(Items from a dataset)
# # # # #
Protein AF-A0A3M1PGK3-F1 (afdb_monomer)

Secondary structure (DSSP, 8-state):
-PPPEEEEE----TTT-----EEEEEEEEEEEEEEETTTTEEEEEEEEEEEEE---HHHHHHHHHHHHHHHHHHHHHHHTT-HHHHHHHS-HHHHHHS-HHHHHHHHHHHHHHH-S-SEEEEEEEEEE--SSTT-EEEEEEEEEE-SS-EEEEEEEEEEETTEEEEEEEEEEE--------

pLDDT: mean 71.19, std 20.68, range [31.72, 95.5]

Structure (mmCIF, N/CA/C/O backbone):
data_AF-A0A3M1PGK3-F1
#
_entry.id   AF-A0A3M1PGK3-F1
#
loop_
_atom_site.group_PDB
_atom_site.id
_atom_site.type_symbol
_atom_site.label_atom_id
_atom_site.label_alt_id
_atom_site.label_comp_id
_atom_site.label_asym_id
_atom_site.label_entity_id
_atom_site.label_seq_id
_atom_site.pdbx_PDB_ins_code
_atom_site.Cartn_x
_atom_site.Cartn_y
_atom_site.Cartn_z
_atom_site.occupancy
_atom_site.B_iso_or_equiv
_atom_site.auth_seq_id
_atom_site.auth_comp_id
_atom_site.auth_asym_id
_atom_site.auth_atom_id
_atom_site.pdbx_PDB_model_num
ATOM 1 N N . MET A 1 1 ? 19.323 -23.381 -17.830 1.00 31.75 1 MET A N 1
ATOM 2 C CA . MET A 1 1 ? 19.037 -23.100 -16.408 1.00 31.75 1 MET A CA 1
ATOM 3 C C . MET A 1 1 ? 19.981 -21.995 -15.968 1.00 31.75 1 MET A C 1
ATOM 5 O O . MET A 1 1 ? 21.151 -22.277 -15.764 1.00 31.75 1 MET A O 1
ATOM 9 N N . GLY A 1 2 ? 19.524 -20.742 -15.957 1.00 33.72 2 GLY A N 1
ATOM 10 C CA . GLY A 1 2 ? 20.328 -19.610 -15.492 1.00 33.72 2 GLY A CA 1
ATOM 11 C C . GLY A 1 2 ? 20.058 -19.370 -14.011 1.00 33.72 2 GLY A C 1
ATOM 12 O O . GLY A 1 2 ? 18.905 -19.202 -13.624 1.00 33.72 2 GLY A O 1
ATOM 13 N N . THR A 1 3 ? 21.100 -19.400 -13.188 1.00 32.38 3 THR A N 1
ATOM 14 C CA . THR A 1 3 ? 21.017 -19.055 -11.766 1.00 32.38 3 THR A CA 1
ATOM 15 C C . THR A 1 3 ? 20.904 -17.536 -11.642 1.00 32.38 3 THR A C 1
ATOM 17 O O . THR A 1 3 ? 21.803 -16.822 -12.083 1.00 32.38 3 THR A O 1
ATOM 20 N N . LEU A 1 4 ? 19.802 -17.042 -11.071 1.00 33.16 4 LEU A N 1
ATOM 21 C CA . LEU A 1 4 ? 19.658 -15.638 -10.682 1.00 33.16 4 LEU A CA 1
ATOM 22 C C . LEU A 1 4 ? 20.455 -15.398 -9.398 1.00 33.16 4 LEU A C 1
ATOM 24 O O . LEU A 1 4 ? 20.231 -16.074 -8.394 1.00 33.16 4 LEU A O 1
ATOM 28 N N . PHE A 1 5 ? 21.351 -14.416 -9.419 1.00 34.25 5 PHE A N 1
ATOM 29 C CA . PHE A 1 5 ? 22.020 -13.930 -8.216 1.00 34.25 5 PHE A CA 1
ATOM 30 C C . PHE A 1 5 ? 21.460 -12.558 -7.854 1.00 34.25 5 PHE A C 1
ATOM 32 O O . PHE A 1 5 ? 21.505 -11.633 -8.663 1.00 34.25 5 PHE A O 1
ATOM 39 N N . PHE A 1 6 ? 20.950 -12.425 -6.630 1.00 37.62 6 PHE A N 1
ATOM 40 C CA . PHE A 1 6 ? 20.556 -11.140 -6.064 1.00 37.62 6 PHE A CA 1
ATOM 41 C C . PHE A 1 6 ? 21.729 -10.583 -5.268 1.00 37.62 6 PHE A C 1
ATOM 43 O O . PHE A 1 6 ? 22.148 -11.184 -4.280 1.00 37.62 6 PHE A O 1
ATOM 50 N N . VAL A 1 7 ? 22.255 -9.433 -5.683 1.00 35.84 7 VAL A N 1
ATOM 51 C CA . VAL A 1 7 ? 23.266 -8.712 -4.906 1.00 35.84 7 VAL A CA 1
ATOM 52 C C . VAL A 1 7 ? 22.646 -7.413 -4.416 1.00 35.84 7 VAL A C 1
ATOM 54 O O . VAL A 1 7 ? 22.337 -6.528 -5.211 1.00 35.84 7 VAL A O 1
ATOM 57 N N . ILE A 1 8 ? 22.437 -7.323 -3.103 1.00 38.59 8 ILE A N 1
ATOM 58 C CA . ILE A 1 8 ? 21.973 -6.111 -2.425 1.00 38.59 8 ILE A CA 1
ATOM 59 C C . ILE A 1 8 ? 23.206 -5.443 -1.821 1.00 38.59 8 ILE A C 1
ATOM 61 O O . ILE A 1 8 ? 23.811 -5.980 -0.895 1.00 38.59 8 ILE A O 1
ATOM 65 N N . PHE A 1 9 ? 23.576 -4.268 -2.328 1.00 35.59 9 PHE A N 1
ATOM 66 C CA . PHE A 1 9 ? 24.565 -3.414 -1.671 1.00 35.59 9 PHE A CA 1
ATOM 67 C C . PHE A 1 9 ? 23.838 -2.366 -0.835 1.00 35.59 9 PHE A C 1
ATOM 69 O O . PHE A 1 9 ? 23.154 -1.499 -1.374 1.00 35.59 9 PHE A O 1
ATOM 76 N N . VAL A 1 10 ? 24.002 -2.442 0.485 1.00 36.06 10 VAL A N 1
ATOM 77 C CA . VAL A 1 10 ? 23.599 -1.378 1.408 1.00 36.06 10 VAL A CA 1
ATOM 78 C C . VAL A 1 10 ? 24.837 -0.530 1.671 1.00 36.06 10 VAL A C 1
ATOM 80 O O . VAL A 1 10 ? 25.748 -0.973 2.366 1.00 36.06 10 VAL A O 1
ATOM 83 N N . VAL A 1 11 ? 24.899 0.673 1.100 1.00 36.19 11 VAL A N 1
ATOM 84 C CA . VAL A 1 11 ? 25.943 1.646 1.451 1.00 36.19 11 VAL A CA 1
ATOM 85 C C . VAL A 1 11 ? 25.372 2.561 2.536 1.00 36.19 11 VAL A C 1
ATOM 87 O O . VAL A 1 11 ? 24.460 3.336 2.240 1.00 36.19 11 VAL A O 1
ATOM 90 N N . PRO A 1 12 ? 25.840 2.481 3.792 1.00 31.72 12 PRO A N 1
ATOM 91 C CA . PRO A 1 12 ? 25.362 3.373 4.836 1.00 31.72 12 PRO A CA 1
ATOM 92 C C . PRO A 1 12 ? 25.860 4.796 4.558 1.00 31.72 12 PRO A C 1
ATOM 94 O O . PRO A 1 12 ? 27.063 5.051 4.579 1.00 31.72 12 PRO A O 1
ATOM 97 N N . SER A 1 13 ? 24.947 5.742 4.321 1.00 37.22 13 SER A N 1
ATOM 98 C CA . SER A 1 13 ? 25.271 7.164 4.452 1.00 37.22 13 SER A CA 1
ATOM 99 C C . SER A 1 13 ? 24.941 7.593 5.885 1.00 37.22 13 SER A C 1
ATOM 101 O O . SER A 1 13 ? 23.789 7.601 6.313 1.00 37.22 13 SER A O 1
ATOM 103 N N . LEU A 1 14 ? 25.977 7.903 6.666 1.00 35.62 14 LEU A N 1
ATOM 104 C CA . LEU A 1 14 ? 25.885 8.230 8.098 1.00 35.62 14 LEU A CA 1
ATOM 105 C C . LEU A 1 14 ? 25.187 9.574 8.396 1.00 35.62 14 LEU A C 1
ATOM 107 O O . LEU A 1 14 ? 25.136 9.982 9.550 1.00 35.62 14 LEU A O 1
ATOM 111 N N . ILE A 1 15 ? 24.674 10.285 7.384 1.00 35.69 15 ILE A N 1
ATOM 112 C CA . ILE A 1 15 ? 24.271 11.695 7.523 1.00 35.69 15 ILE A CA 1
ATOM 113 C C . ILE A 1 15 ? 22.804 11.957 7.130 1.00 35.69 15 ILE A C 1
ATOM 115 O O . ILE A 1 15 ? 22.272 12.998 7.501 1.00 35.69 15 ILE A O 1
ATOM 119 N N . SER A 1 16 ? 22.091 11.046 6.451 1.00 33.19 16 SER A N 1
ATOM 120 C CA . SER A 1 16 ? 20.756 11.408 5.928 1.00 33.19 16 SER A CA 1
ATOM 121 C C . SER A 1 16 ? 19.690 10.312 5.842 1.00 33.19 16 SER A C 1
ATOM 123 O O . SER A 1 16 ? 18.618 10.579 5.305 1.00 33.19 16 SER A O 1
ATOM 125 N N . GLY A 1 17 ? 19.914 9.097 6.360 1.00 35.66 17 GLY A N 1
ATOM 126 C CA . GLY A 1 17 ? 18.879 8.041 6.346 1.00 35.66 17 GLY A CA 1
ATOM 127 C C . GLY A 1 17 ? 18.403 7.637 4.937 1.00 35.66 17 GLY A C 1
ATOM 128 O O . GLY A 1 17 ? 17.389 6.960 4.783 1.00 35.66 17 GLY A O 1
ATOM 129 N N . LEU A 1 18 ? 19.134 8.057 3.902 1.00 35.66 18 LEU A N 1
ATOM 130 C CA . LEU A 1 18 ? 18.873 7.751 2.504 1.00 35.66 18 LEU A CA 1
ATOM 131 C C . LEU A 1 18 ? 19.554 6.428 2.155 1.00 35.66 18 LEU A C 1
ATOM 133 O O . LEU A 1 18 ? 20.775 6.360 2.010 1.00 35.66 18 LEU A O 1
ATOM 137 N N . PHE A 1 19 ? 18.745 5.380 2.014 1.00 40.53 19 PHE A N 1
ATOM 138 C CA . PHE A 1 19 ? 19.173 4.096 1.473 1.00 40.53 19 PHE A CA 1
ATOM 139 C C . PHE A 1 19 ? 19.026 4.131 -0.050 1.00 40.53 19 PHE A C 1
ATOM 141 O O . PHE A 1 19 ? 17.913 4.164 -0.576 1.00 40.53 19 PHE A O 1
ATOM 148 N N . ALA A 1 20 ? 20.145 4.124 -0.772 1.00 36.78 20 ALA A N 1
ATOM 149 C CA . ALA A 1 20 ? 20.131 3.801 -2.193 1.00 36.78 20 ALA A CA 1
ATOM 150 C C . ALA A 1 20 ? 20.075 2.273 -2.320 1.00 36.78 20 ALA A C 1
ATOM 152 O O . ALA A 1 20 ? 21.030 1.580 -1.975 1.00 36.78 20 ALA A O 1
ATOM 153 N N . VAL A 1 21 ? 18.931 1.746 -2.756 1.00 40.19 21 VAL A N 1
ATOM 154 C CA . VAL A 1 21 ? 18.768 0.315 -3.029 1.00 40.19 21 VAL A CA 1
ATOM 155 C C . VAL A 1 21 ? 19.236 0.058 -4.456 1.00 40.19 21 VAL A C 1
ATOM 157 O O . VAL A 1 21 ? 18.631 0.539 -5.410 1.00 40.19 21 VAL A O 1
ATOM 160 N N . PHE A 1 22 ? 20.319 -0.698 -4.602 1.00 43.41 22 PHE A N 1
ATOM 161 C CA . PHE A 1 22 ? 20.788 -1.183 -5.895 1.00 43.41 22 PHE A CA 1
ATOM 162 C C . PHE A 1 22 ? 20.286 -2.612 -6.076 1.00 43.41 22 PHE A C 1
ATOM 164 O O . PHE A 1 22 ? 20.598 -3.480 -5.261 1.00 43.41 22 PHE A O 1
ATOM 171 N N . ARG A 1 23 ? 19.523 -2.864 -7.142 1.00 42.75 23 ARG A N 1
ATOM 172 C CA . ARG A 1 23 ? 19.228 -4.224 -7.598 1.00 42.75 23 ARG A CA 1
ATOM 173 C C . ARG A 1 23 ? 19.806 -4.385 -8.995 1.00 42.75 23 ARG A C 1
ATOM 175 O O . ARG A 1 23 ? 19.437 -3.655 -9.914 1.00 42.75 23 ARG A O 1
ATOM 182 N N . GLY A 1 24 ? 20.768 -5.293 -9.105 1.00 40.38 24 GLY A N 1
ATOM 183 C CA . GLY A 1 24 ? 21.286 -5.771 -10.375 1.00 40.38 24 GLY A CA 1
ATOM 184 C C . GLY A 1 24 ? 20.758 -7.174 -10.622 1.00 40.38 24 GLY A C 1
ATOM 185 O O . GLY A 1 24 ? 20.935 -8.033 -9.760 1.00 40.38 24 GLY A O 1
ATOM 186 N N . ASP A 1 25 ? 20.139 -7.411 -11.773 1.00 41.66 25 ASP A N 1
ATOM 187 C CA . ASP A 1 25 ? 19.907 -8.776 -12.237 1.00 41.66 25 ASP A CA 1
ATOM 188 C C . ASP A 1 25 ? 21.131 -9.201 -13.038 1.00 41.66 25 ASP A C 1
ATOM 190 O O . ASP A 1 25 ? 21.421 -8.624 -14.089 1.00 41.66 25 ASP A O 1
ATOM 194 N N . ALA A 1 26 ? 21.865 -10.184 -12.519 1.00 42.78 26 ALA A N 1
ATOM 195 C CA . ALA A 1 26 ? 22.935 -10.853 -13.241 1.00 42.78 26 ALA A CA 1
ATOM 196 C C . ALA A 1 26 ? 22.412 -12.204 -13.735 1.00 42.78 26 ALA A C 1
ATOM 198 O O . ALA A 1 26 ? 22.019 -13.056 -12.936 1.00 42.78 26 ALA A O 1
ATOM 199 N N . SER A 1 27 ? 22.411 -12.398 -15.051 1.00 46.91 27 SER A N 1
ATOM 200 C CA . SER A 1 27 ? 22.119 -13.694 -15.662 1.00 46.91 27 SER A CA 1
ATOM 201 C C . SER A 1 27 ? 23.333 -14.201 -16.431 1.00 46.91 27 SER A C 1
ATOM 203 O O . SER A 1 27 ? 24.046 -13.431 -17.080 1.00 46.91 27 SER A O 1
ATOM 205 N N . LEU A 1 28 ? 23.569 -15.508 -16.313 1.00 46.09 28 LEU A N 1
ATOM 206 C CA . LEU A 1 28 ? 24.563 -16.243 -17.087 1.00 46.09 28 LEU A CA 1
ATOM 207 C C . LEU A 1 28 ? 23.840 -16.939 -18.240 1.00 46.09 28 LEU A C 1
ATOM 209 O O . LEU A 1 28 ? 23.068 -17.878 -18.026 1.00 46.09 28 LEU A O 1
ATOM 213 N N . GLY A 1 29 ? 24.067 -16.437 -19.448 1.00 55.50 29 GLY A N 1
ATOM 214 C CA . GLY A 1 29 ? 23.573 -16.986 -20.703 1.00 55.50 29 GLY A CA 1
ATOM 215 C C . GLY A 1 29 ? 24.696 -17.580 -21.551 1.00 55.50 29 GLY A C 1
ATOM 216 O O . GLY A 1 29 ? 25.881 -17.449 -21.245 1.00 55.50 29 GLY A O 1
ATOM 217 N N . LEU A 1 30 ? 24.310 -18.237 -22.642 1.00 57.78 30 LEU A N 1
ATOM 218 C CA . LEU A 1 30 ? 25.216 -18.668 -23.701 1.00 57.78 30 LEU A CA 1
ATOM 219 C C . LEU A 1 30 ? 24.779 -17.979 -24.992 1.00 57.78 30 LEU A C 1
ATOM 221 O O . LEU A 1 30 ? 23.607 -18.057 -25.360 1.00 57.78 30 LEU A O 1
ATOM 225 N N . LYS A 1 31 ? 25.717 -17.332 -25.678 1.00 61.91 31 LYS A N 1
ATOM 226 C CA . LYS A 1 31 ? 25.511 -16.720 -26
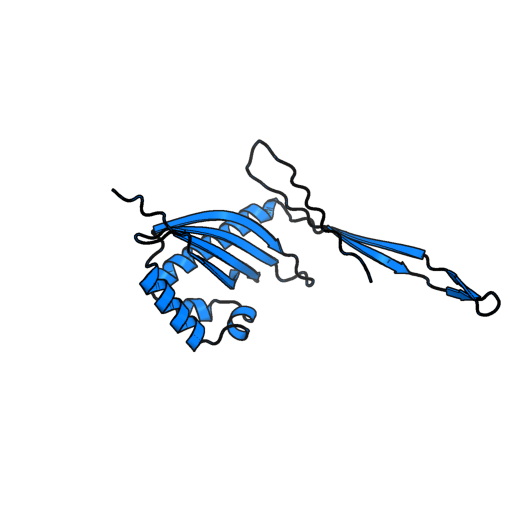.994 1.00 61.91 31 LYS A
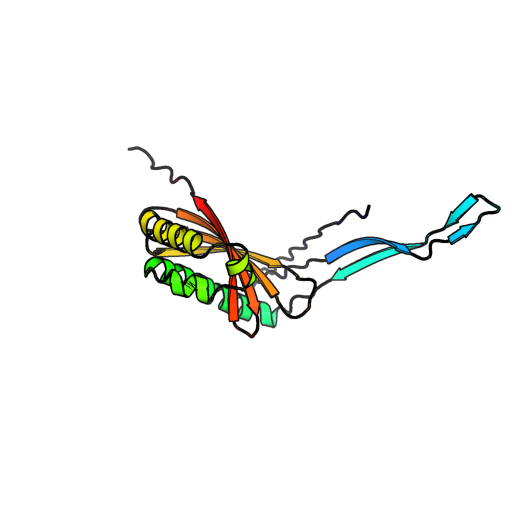 CA 1
ATOM 227 C C . LYS A 1 31 ? 26.439 -17.353 -28.021 1.00 61.91 31 LYS A C 1
ATOM 229 O O . LYS A 1 31 ? 27.389 -18.047 -27.666 1.00 61.91 31 LYS A O 1
ATOM 234 N N . ASN A 1 32 ? 26.155 -17.131 -29.303 1.00 64.75 32 ASN A N 1
ATOM 235 C CA . ASN A 1 32 ? 26.970 -17.633 -30.416 1.00 64.75 32 ASN A CA 1
ATOM 236 C C . ASN A 1 32 ? 27.284 -19.136 -30.322 1.00 64.75 32 ASN A C 1
ATOM 238 O O . ASN A 1 32 ? 28.410 -19.572 -30.562 1.00 64.75 32 ASN A O 1
ATOM 242 N N . CYS A 1 33 ? 26.287 -19.941 -29.956 1.00 74.00 33 CYS A N 1
ATOM 243 C CA . CYS A 1 33 ? 26.450 -21.384 -29.959 1.00 74.00 33 CYS A CA 1
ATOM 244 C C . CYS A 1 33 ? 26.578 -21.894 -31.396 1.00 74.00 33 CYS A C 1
# # # # #
- **EXERCISE DIRECTIONS**
Copy out, word for word, the part of the entries above that begins at the line with "ATOM 5 O O ." and ends at the line with "ATOM 40 C CA", including both.

- **EXERCISE ANSWER**
ATOM 5 O O . MET A 1 1 ? 21.151 -22.277 -15.764 1.00 31.75 1 MET A O 1
ATOM 9 N N . GLY A 1 2 ? 19.524 -20.742 -15.957 1.00 33.72 2 GLY A N 1
ATOM 10 C CA . GLY A 1 2 ? 20.328 -19.610 -15.492 1.00 33.72 2 GLY A CA 1
ATOM 11 C C . GLY A 1 2 ? 20.058 -19.370 -14.011 1.00 33.72 2 GLY A C 1
ATOM 12 O O . GLY A 1 2 ? 18.905 -19.202 -13.624 1.00 33.72 2 GLY A O 1
ATOM 13 N N . THR A 1 3 ? 21.100 -19.400 -13.188 1.00 32.38 3 THR A N 1
ATOM 14 C CA . THR A 1 3 ? 21.017 -19.055 -11.766 1.00 32.38 3 THR A CA 1
ATOM 15 C C . THR A 1 3 ? 20.904 -17.536 -11.642 1.00 32.38 3 THR A C 1
ATOM 17 O O . THR A 1 3 ? 21.803 -16.822 -12.083 1.00 32.38 3 THR A O 1
ATOM 20 N N . LEU A 1 4 ? 19.802 -17.042 -11.071 1.00 33.16 4 LEU A N 1
ATOM 21 C CA . LEU A 1 4 ? 19.658 -15.638 -10.682 1.00 33.16 4 LEU A CA 1
ATOM 22 C C . LEU A 1 4 ? 20.455 -15.398 -9.398 1.00 33.16 4 LEU A C 1
ATOM 24 O O . LEU A 1 4 ? 20.231 -16.074 -8.394 1.00 33.16 4 LEU A O 1
ATOM 28 N N . PHE A 1 5 ? 21.351 -14.416 -9.419 1.00 34.25 5 PHE A N 1
ATOM 29 C CA . PHE A 1 5 ? 22.020 -13.930 -8.216 1.00 34.25 5 PHE A CA 1
ATOM 30 C C . PHE A 1 5 ? 21.460 -12.558 -7.854 1.00 34.25 5 PHE A C 1
ATOM 32 O O . PHE A 1 5 ? 21.505 -11.633 -8.663 1.00 34.25 5 PHE A O 1
ATOM 39 N N . PHE A 1 6 ? 20.950 -12.425 -6.630 1.00 37.62 6 PHE A N 1
ATOM 40 C CA . PHE A 1 6 ? 20.556 -11.140 -6.064 1.00 37.62 6 PHE A CA 1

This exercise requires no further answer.